Johannesburg: The South African public official who led a probe into allegations that President Jacob Zuma spent millions of public money upgrading his home on Sunday blasted a report clearing the embattled leader of any wrongdoing.

Zuma was last week exonerated by the police minister over the long-running scandal and will not have to repay any of the $24 million (Dh88 million) spent on improvements at his rural homestead, which included a swimming pool, an amphitheatre and a cattle enclosure.

Public Protector Thuli Madonsela, the country’s ombudswoman, had originally ruled in March last year that Zuma and his family had “benefited unduly” from the work on his home in Nkandla in the eastern KwaZulu-Natal province.

She told South Africa’s City Press in an article published on Sunday that Zuma should still be made to pay and lashed out at “shortcomings” in the police minister’s report.

She conceded the wording she had used in her own report was too soft.

“I should have said he benefited improperly and unlawfully,” Madonsela said. “The president must pay, I have already said that.”

The amount spent on Zuma’s home would buy several luxury homes in the economic capital Johannesburg or on the scenic Cape coast.

The lavish spending has angered many in a country where poverty remains widespread 21 years after the formal end of apartheid.

Police Minister Nkosinathi Nhleko, who Zuma himself had tasked to determine how much the president should pay back, said on Thursday that the upgrades were all necessary for security reasons, and described the pool as a “firepool” needed to fight any blaze at the homestead.

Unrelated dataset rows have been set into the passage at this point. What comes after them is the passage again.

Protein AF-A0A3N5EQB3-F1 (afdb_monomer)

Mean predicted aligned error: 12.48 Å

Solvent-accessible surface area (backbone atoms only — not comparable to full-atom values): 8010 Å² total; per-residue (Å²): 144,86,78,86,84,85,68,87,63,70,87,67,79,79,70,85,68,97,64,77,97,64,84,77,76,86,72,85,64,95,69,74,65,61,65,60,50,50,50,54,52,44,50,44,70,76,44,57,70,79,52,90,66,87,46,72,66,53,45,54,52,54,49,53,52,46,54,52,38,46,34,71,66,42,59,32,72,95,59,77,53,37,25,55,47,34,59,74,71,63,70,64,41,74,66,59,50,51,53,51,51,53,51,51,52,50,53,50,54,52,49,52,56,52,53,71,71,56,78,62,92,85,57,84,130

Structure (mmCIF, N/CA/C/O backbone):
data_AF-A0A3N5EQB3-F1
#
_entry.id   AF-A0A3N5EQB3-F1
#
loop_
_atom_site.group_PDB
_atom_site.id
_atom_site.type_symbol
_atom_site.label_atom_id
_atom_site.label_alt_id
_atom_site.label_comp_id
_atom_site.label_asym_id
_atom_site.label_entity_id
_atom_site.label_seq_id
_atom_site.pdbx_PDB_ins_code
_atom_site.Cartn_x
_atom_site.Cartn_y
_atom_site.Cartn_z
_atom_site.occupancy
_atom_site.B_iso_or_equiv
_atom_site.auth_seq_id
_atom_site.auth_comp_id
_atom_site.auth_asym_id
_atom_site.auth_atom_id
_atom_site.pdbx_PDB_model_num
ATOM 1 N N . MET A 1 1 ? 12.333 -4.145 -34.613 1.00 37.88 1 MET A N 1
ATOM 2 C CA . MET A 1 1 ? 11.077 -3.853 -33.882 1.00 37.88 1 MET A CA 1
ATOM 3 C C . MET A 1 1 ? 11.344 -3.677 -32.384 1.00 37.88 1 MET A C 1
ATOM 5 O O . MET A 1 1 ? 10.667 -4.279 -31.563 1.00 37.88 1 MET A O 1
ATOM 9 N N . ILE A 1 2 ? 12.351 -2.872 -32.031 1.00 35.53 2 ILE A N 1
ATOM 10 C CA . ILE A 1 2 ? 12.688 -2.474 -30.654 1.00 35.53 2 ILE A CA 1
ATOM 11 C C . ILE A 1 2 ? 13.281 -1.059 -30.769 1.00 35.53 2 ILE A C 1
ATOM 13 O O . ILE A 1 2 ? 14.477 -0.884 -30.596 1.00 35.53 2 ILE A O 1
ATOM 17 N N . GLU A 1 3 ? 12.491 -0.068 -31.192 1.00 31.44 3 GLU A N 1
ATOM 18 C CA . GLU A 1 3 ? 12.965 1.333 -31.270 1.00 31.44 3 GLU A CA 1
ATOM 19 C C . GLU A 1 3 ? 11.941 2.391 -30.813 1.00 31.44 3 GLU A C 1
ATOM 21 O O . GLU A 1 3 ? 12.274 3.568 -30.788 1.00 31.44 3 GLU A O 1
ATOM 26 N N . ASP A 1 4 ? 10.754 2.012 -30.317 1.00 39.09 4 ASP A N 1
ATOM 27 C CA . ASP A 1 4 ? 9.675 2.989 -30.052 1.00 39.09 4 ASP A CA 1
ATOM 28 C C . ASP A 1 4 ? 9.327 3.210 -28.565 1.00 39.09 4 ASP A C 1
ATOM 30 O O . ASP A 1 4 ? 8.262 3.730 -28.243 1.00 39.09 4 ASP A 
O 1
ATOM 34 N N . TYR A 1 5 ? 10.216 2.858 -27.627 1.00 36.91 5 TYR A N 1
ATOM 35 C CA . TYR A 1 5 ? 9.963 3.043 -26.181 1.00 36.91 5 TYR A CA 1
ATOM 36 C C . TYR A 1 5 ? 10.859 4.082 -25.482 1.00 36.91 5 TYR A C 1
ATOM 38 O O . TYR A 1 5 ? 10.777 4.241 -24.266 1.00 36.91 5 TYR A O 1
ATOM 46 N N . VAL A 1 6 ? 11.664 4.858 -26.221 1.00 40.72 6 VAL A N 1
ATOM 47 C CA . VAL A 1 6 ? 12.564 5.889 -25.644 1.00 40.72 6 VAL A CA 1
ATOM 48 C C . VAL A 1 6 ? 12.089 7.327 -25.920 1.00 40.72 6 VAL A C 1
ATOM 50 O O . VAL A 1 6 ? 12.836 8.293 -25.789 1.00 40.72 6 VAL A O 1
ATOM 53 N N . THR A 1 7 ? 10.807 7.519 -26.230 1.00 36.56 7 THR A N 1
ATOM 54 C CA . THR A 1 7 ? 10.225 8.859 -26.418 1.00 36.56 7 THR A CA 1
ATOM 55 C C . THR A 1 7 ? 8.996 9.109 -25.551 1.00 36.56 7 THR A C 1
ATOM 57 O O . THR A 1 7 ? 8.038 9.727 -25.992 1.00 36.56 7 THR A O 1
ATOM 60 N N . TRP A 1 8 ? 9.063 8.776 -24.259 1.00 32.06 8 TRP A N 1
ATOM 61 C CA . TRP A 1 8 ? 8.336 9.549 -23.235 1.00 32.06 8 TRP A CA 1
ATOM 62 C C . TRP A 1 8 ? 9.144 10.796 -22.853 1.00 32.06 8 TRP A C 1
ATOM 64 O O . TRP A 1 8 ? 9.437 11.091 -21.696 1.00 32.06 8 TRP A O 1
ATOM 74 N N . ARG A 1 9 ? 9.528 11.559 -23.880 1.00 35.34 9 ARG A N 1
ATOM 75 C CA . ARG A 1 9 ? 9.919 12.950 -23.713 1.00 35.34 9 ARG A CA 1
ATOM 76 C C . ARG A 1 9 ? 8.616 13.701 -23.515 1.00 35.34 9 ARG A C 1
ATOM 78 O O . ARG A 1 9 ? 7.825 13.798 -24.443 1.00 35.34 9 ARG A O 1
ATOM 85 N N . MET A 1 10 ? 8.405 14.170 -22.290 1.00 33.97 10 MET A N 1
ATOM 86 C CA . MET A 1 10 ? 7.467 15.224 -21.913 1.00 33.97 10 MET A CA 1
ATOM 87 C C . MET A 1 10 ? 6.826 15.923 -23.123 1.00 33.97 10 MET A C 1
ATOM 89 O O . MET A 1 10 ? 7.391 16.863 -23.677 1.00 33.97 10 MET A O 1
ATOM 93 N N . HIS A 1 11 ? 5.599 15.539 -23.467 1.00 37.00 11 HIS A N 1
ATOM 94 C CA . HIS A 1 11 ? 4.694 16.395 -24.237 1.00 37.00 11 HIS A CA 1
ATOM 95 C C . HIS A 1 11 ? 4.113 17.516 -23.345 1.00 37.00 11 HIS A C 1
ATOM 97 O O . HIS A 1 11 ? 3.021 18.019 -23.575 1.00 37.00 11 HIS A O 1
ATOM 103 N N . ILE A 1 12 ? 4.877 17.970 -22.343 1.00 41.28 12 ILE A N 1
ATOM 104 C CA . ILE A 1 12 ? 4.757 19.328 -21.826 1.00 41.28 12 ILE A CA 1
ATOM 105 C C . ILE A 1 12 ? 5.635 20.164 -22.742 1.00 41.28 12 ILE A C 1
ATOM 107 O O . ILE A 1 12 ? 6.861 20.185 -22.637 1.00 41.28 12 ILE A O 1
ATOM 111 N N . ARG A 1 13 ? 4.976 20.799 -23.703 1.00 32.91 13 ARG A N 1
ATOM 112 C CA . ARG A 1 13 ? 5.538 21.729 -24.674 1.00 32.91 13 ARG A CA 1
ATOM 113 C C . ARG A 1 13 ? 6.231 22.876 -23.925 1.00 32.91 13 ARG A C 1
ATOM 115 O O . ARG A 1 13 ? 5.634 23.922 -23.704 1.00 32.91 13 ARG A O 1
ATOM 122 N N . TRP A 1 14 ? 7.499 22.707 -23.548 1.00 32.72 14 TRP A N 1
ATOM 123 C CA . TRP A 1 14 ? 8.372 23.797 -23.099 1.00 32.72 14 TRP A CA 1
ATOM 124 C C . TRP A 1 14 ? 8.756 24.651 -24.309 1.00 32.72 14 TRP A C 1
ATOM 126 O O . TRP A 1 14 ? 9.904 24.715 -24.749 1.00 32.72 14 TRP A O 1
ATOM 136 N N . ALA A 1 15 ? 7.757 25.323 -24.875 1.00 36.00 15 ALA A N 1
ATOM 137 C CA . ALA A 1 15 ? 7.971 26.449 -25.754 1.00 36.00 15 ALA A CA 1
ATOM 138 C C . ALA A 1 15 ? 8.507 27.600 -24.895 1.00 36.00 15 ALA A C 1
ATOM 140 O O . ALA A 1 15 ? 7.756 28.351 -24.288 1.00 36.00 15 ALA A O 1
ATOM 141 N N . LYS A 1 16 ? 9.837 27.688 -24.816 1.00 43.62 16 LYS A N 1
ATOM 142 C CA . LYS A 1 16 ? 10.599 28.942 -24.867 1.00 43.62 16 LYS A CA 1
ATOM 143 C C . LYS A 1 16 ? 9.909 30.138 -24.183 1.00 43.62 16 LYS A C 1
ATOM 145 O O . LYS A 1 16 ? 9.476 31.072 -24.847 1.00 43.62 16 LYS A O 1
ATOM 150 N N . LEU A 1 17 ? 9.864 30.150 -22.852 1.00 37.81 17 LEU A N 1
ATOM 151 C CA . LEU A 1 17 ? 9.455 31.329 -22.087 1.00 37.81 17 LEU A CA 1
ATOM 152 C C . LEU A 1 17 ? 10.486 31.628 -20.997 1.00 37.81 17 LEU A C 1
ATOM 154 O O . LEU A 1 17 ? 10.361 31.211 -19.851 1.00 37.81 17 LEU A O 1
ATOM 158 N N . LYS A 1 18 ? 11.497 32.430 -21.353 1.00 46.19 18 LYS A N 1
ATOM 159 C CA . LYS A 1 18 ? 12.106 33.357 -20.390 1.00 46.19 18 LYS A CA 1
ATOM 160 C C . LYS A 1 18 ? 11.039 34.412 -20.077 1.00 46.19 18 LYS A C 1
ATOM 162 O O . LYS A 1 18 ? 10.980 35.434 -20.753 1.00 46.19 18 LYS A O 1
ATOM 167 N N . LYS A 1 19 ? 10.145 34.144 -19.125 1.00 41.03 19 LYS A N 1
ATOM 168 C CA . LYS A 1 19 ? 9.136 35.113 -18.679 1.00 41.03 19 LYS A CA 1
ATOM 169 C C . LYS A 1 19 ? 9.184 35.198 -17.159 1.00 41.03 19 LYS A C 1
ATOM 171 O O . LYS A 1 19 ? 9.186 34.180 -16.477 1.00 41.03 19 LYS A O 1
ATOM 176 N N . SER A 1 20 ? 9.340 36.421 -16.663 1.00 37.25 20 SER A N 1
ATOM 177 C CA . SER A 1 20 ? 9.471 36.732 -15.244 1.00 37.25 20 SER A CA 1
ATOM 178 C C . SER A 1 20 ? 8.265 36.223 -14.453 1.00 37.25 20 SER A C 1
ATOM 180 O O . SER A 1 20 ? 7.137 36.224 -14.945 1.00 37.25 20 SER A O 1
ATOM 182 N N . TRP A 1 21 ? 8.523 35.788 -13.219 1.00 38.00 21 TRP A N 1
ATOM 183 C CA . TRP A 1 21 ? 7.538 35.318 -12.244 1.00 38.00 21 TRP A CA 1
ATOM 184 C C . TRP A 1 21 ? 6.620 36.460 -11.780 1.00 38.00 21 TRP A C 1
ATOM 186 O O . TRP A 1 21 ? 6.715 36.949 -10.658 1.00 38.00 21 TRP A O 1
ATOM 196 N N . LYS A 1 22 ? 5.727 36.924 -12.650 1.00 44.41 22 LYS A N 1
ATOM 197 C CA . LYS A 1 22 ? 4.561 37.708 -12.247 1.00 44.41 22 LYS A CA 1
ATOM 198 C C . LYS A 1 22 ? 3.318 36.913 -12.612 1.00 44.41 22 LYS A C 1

Madonsela blasted Nhleko’s report as full of “half-truths, inaccuracies and distortions”, saying he should have costed all non-security items and then agreed on what was “humanly fair and reasonable” to be paid by Zuma.

The main opposition Democratic Alliance last week described the police minister’s findings as “an insult to the South African people” and said it would consider legal action.

Archbishop emeritus Desmond Tutu, regarded internationally as a moral authority, also accused the government of “humiliating” South Africa by allowing Zuma to get away with the spending.